Figure 6. Cardiomyocyte proliferation is prolonged in the myocardium of Col14a1^−/− mice at post natal stages

(A–C) Immunostaining of phospho-Histone H3 (pHH3) and MF20 to examine proliferation of cardiomyocytes respectively in PND1 Col14a1^−/− mice (B) and wild types (A). Quantitation of the number of cells double stained with MF20 and pHH3 at E11.5 and PND1. (D, E) Immunoreactivity of N-cadherin to detect intercalated discs of cardiomyocytes in tissue sections of ventricles from 3 month old Col14a1^−/− (E) and wild type (D) mice. Wheat Germ Agglutinin (WGA) highlights the cell membrane, and DAPI indicates nuclei. (F) Quantitation of the average number of cells per microscopic field. (G, H) MF20 immunostaining of cultured ventricular cardiomyocytes isolated from 3 month old Col14a1^−/− (H) and wild type (G) mice. (I) Quantitation to show fold change in cardiomyocyte cell area. *p<0.05, in Col14a1^−/− mice compared to wild types.

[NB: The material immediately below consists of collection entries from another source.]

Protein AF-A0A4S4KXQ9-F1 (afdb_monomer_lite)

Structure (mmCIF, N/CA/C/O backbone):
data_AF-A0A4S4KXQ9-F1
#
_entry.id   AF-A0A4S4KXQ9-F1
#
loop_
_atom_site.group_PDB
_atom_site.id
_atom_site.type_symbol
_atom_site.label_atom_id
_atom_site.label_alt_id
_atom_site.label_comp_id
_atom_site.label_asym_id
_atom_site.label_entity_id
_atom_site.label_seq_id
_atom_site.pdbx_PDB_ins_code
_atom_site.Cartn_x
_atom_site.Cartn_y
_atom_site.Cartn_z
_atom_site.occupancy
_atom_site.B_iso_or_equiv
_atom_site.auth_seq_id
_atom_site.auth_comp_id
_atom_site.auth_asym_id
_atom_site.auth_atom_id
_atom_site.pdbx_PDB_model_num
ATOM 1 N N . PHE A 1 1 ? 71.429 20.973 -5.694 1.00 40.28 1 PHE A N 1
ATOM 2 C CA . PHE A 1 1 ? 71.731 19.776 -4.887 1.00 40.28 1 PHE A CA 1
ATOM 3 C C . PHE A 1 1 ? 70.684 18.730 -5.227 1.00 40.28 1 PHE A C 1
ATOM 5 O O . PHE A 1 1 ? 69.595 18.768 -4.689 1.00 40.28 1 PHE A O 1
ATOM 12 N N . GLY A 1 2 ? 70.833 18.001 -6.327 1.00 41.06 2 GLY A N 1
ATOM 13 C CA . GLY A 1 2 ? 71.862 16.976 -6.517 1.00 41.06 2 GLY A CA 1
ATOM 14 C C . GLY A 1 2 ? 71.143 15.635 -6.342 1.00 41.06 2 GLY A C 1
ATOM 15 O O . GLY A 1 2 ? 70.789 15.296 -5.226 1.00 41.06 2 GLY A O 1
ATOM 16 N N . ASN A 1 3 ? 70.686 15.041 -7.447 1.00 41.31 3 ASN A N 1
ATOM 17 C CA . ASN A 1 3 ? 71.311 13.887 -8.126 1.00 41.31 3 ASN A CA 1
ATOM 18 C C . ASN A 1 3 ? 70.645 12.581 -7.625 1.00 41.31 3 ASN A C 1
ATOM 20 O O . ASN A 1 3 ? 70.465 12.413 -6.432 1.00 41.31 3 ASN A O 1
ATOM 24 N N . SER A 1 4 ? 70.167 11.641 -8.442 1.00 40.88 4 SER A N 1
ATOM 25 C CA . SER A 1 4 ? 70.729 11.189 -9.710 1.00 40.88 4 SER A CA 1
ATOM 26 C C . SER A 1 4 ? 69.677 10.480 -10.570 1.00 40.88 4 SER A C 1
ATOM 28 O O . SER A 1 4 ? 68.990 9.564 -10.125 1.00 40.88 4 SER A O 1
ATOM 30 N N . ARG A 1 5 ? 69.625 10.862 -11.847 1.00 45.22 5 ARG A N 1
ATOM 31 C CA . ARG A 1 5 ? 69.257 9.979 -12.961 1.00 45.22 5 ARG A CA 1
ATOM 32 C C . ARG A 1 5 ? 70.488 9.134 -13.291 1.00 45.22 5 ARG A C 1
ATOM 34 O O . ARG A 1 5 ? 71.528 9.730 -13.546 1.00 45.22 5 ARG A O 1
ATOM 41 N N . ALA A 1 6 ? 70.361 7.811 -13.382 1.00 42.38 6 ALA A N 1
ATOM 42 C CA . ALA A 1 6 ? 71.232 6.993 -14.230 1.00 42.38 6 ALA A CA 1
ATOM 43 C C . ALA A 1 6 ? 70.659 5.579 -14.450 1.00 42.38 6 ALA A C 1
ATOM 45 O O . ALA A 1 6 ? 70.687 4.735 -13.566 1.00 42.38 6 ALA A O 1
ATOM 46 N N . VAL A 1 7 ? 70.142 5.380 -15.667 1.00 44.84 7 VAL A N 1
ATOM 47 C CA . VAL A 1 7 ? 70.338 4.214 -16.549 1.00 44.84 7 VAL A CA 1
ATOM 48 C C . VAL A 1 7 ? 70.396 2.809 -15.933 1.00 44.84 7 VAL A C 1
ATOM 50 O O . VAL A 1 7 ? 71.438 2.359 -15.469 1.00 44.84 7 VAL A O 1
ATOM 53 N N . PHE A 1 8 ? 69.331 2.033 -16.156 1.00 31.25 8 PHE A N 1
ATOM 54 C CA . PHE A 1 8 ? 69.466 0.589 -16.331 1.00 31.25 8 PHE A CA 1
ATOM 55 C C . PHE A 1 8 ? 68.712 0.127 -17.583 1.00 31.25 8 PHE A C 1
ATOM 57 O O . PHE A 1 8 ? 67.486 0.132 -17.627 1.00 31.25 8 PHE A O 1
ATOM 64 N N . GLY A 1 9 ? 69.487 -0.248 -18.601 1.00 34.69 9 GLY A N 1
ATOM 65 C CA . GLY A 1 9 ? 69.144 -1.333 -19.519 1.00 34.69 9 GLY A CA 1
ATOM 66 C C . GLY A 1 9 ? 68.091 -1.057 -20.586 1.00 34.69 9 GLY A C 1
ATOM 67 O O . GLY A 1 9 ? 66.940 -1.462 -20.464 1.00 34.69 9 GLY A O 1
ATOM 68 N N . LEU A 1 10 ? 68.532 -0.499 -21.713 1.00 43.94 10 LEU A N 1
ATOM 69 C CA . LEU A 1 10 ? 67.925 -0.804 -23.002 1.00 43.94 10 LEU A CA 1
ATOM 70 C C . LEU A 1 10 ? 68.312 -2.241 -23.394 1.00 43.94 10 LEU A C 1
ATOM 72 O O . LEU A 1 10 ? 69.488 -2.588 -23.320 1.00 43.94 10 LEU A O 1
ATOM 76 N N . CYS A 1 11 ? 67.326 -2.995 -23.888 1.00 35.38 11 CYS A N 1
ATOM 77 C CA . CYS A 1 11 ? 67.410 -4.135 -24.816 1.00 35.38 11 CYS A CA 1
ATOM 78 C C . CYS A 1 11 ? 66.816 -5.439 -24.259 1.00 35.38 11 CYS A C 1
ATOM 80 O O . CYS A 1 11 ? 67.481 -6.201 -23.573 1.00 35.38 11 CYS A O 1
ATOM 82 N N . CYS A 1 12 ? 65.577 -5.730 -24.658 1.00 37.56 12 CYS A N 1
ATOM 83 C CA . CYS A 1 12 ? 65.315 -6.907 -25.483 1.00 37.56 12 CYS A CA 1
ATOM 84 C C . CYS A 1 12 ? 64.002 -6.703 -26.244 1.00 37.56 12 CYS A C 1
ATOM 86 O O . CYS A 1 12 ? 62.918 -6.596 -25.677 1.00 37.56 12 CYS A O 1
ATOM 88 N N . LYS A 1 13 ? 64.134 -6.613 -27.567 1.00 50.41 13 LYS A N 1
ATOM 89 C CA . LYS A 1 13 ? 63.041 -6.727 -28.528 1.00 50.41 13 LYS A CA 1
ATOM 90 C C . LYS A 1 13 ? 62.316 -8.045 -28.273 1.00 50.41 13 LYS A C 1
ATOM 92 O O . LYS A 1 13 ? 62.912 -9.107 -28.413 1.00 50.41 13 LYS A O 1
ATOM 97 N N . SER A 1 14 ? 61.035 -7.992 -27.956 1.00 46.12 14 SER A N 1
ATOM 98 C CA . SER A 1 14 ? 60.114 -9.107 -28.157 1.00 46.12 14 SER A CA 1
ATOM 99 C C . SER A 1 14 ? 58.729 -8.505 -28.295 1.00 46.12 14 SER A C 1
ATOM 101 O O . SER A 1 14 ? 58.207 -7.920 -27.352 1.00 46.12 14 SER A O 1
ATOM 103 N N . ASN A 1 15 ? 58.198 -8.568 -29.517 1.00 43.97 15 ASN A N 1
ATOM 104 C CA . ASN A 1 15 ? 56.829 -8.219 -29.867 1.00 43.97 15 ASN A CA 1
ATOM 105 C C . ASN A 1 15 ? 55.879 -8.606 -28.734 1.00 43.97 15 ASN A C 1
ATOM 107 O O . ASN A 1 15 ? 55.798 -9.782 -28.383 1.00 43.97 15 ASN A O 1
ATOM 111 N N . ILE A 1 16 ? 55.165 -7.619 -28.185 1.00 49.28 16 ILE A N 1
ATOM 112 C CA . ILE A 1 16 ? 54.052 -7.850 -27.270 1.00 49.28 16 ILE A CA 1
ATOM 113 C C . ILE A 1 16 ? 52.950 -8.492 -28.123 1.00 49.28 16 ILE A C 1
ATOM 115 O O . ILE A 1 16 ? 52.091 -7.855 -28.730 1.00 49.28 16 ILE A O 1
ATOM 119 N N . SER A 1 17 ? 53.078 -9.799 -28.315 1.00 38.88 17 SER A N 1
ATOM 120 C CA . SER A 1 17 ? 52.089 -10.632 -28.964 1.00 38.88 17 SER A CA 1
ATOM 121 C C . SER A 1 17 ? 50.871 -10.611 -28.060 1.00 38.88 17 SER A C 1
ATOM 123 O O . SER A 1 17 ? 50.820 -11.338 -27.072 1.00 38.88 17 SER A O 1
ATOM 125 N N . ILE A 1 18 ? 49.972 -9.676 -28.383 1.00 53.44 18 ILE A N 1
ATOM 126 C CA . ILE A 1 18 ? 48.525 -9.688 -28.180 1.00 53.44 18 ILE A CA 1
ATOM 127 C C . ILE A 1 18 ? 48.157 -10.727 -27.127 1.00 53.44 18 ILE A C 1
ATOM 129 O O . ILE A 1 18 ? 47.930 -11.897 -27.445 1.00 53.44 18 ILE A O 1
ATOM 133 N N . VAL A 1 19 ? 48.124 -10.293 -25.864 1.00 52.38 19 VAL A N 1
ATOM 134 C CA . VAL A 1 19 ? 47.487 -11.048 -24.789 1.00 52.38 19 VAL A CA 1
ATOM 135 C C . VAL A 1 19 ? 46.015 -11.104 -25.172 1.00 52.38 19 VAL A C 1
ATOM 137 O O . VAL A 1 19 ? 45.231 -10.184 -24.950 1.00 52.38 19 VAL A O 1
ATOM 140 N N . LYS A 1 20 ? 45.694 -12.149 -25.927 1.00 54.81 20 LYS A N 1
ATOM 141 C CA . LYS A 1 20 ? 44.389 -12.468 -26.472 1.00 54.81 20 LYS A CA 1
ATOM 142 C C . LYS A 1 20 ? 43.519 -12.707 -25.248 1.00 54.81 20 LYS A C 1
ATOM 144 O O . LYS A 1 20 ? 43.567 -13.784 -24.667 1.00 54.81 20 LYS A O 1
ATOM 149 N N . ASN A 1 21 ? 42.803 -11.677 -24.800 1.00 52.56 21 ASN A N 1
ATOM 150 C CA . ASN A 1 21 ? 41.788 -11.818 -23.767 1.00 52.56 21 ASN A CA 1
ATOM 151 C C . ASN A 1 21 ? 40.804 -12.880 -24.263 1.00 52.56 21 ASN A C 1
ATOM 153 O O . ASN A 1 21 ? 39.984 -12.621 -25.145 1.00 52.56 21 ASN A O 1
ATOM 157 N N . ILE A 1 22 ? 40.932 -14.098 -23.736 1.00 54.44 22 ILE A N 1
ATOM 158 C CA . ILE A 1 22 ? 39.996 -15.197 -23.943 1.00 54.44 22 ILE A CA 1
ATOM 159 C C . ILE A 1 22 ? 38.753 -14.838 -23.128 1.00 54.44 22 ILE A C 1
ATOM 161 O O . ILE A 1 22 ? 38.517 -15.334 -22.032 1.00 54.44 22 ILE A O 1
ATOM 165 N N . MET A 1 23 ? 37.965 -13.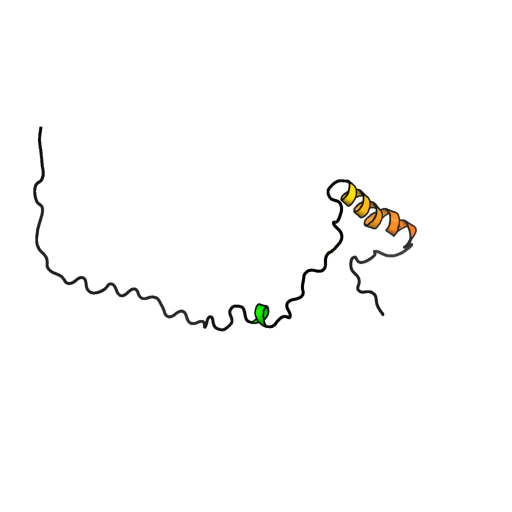907 -23.660 1.00 57.75 23 MET A N 1
ATOM 166 C CA . MET A 1 23 ? 36.571 -13.742 -23.286 1.00 57.75 23 MET A CA 1
ATOM 167 C C . MET A 1 23 ? 35.856 -15.007 -23.755 1.00 57.75 23 MET A C 1
ATOM 169 O O . MET A 1 23 ? 35.522 -15.166 -24.930 1.00 57.75 23 MET A O 1
ATOM 173 N N . GLY A 1 24 ? 35.743 -15.972 -22.840 1.00 58.47 24 GLY A N 1
ATOM 174 C CA . GLY A 1 24 ? 35.054 -17.230 -23.070 1.00 58.47 24 GLY A CA 1
ATOM 175 C C . GLY A 1 24 ? 33.679 -16.957 -23.667 1.00 58.47 24 GLY A C 1
ATOM 176 O O . GLY A 1 24 ? 32.929 -16.124 -23.160 1.00 58.47 24 GLY A O 1
ATOM 177 N N . LYS A 1 25 ? 33.366 -17.634 -24.775 1.00 66.44 25 LYS A N 1
ATOM 178 C CA . LYS A 1 25 ? 32.029 -17.651 -25.374 1.00 66.44 25 LYS A CA 1
ATOM 179 C C . LYS A 1 25 ? 31.012 -17.966 -24.279 1.00 66.44 25 LYS A C 1
ATOM 181 O O . LYS A 1 25 ? 30.864 -19.118 -23.881 1.00 66.44 25 LYS A O 1
ATOM 186 N N . VAL A 1 26 ? 30.296 -16.952 -23.814 1.00 69.25 26 VAL A N 1
ATOM 187 C CA . VAL A 1 26 ? 29.175 -17.134 -22.897 1.00 69.25 26 VAL A CA 1
ATOM 188 C C . VAL A 1 26 ? 28.065 -17.822 -23.692 1.00 69.25 26 VAL A C 1
ATOM 190 O O . VAL A 1 26 ? 27.436 -17.211 -24.555 1.00 69.25 26 VAL A O 1
ATOM 193 N N . HIS A 1 27 ? 27.866 -19.125 -23.473 1.00 68.38 27 HIS A N 1
ATOM 194 C CA . HIS A 1 27 ? 26.747 -19.857 -24.064 1.00 68.38 27 HIS A CA 1
ATOM 195 C C . HIS A 1 27 ? 25.468 -19.537 -23.292 1.00 68.38 27 HIS A C 1
ATOM 197 O O . HIS A 1 27 ? 25.154 -20.117 -22.258 1.00 68.38 27 HIS A O 1
ATOM 203 N N . GLY A 1 28 ? 24.750 -18.554 -23.825 1.00 75.75 28 GLY A N 1
ATOM 204 C CA . GLY A 1 28 ? 23.441 -18.119 -23.371 1.00 75.75 28 GLY A CA 1
ATOM 205 C C . GLY A 1 28 ? 23.008 -16.908 -24.186 1.00 75.75 28 GLY A C 1
ATOM 206 O O . GLY A 1 28 ? 23.606 -15.841 -24.091 1.00 75.75 28 GLY A O 1
ATOM 207 N N . SER A 1 29 ? 21.976 -17.057 -25.016 1.00 77.56 29 SER A N 1
ATOM 208 C CA . SER A 1 29 ? 21.446 -15.932 -25.785 1.00 77.56 29 SER A CA 1
ATOM 209 C C . SER A 1 29 ? 20.693 -14.972 -24.858 1.00 77.56 29 SER A C 1
ATOM 211 O O . SER A 1 29 ? 19.712 -15.370 -24.222 1.00 77.56 29 SER A O 1
ATOM 213 N N . LEU A 1 30 ? 21.067 -13.690 -24.858 1.00 76.38 30 LEU A N 1
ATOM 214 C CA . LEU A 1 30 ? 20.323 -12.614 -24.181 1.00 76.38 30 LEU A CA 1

Figure 7. Fibroblast cell number is decreased in the ventricular myocardium of Col14a1^−/− mice at post natal stages

(A, B) Thy1 immunostaining to detect cardiac fibroblasts (arrows) within the ventricular myocardium of Col14a1^−/− (B) and wild type (Col14a1^−/−) mice (A) at PND1. (C) Percentage of Thy1 positive cells over the total number of nuclei. (D, E) Double immunostaining of Cleaved Caspase-3 and Thy1 within the ventricular myocardium of Col14a1^−/− (E) and wild type (Col14a1^−/−) mice (D) at the same time point. Arrowhead in D indicates apoptosis in a non-fibroblast cell, while arrows in E indicate double stained fibroblasts undergoing apoptosis. (F) Percentage of double stained (Cleaved Caspase-3 and Thy1) cells in Col14a1^−/− and wild type mice over total number of Thy1-positive cells. (G, H) Double staining of phospho-Histone H₃ (pHH₃) and Thy1 within the ventricular myocardium of Col14a1^−/− (H) and wild type (H) mice. (I) Percentage of double stained (pHH₃ and Thy1) cells in Col14a1^−/− and wild type mice over total number of Thy1-positive cells. *p<0.05, statistical significance in Col14a1^−/−mice compared to wild types.[13]

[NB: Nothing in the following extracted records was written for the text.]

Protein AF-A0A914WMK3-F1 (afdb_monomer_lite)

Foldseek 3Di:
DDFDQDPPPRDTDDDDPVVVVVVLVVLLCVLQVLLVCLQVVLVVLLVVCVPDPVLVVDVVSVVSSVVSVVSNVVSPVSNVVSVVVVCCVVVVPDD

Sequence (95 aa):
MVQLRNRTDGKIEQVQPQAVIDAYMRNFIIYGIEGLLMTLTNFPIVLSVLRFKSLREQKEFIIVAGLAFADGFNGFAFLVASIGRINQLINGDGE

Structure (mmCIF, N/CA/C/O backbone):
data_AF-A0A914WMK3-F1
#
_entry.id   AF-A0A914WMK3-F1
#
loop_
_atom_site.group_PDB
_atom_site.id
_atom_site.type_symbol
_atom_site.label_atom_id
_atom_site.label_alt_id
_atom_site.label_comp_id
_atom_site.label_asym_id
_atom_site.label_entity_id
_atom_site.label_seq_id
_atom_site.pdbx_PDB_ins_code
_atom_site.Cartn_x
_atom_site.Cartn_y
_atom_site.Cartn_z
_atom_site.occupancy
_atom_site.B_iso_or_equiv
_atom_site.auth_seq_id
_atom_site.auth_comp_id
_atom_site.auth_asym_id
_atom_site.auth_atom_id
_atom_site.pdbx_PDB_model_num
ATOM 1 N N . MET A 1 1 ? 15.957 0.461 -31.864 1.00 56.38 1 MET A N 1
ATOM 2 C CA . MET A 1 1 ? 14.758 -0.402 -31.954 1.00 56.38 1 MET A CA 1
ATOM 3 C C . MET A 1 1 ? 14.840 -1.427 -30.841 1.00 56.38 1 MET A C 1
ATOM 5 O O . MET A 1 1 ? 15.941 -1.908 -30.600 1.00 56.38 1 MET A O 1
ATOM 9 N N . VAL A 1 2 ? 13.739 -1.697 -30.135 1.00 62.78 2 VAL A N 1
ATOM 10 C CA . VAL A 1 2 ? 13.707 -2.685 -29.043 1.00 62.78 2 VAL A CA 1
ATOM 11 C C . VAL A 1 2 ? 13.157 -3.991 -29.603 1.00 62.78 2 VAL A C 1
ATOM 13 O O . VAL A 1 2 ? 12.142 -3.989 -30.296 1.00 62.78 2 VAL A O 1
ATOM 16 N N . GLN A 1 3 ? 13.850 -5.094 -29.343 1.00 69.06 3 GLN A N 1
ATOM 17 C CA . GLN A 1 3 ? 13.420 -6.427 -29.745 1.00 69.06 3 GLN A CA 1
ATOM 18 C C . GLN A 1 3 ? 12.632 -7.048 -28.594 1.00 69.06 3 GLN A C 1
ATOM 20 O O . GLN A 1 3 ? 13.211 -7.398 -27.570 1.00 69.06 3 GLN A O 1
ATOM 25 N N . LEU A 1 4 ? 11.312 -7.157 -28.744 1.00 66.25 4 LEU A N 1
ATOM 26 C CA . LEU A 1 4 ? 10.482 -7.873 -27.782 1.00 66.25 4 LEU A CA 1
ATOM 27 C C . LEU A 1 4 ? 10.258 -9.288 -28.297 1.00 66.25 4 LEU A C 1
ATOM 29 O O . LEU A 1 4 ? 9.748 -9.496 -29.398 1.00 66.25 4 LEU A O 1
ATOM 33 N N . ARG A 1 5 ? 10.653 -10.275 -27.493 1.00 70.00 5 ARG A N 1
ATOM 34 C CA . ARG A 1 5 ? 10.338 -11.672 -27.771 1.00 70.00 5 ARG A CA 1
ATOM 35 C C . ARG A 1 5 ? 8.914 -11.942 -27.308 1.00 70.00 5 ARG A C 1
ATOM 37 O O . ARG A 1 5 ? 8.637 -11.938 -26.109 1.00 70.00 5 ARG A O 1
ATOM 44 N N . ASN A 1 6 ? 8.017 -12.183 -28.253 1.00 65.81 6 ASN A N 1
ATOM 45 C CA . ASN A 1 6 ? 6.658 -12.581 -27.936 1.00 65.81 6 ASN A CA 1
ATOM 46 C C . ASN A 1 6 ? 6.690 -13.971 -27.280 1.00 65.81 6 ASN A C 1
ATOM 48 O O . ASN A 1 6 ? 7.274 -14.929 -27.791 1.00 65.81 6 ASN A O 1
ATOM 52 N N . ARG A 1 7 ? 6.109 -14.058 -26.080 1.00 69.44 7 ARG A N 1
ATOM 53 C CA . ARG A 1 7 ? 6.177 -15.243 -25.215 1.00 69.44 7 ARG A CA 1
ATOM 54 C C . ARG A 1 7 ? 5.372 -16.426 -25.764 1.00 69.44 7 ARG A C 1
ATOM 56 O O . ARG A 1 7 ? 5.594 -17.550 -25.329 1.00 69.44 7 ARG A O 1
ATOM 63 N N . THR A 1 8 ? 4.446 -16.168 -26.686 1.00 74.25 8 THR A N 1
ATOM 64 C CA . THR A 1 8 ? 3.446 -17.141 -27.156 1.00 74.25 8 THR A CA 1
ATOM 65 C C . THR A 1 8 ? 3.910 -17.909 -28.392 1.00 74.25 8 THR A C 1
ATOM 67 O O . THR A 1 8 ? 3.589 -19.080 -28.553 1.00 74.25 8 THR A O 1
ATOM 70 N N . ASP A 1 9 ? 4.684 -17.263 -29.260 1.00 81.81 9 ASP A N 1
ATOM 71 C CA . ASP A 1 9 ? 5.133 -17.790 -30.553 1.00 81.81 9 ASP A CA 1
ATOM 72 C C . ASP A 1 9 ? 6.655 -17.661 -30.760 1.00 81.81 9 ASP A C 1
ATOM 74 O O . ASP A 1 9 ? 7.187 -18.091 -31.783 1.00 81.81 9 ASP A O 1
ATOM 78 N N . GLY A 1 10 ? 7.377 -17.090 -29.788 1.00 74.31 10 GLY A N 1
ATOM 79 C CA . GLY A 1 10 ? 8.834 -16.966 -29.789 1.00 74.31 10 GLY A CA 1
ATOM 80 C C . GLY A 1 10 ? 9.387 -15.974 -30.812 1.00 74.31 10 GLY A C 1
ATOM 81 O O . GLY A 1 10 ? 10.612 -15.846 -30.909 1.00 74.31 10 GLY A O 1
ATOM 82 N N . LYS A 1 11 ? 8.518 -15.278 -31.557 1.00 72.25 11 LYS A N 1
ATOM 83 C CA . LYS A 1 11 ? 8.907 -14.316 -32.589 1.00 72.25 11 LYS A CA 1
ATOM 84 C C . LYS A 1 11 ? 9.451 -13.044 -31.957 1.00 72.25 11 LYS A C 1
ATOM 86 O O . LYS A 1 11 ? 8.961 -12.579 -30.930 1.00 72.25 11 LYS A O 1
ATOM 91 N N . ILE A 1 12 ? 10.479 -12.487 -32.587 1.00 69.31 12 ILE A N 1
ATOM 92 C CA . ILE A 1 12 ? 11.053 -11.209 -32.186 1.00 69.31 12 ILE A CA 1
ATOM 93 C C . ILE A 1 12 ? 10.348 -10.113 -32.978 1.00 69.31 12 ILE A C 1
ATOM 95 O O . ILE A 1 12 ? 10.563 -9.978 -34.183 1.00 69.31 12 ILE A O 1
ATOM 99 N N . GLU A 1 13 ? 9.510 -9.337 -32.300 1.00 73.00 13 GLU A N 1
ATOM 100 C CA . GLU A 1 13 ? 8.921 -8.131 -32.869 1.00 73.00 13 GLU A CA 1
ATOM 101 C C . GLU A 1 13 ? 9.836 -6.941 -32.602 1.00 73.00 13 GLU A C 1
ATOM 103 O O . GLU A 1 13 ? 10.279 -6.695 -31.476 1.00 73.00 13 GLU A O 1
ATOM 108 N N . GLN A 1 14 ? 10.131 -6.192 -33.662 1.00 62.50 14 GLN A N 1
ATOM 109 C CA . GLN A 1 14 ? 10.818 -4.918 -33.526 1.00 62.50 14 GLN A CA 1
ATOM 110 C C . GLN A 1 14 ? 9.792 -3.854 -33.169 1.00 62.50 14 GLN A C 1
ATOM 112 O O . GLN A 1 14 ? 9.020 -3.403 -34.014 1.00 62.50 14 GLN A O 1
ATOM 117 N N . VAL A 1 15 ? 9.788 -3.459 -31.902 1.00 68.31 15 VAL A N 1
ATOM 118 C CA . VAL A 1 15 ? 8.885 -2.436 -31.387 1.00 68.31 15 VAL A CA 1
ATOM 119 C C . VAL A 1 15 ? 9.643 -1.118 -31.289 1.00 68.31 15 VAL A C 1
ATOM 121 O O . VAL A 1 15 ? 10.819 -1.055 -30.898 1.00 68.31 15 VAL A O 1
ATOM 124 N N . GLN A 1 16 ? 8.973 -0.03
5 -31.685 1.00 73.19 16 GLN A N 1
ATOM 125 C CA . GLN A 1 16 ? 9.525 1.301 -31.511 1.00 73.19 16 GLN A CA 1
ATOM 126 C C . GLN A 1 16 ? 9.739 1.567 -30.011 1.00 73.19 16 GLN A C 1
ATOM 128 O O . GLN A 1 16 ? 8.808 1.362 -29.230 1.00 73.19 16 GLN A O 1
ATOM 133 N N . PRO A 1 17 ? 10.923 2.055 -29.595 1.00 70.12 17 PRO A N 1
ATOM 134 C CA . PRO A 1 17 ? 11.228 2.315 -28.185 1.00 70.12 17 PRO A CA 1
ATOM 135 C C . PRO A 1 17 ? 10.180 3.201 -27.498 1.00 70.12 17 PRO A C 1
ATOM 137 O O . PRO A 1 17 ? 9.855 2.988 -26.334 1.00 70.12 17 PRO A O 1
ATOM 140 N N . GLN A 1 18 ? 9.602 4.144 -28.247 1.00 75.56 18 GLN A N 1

Figure 8. Left ventricular wall thickness is further increased in Col14a1^−/− mice following pressure overload

(A–H) Images from echocardiography B-mode short-axis view of the ventricular chambers of wild type (A–D) and Col14a1^−/− (E–H) mice, prior to surgery (pre-surgery) (A, C, E, G) and two weeks post-surgery (B, D, F, H). Red lines indicate left ventricular wall thickness. White * indicate papillary muscles in the shortaxis view. (I) Quantitation of trichrome staining and (J) qPCR of fold changes in Col1a1 and Col3a1 gene expression in the ventricles of wild type and Col14a1^−/− mice following surgeries. *, indicates significant differences in TAC-operated animals versus Sham mice of the same genotype. #, shows p<0.05 in differences between Sham and TAC in Col14a1^−/− mice compared to differences observed between wild types.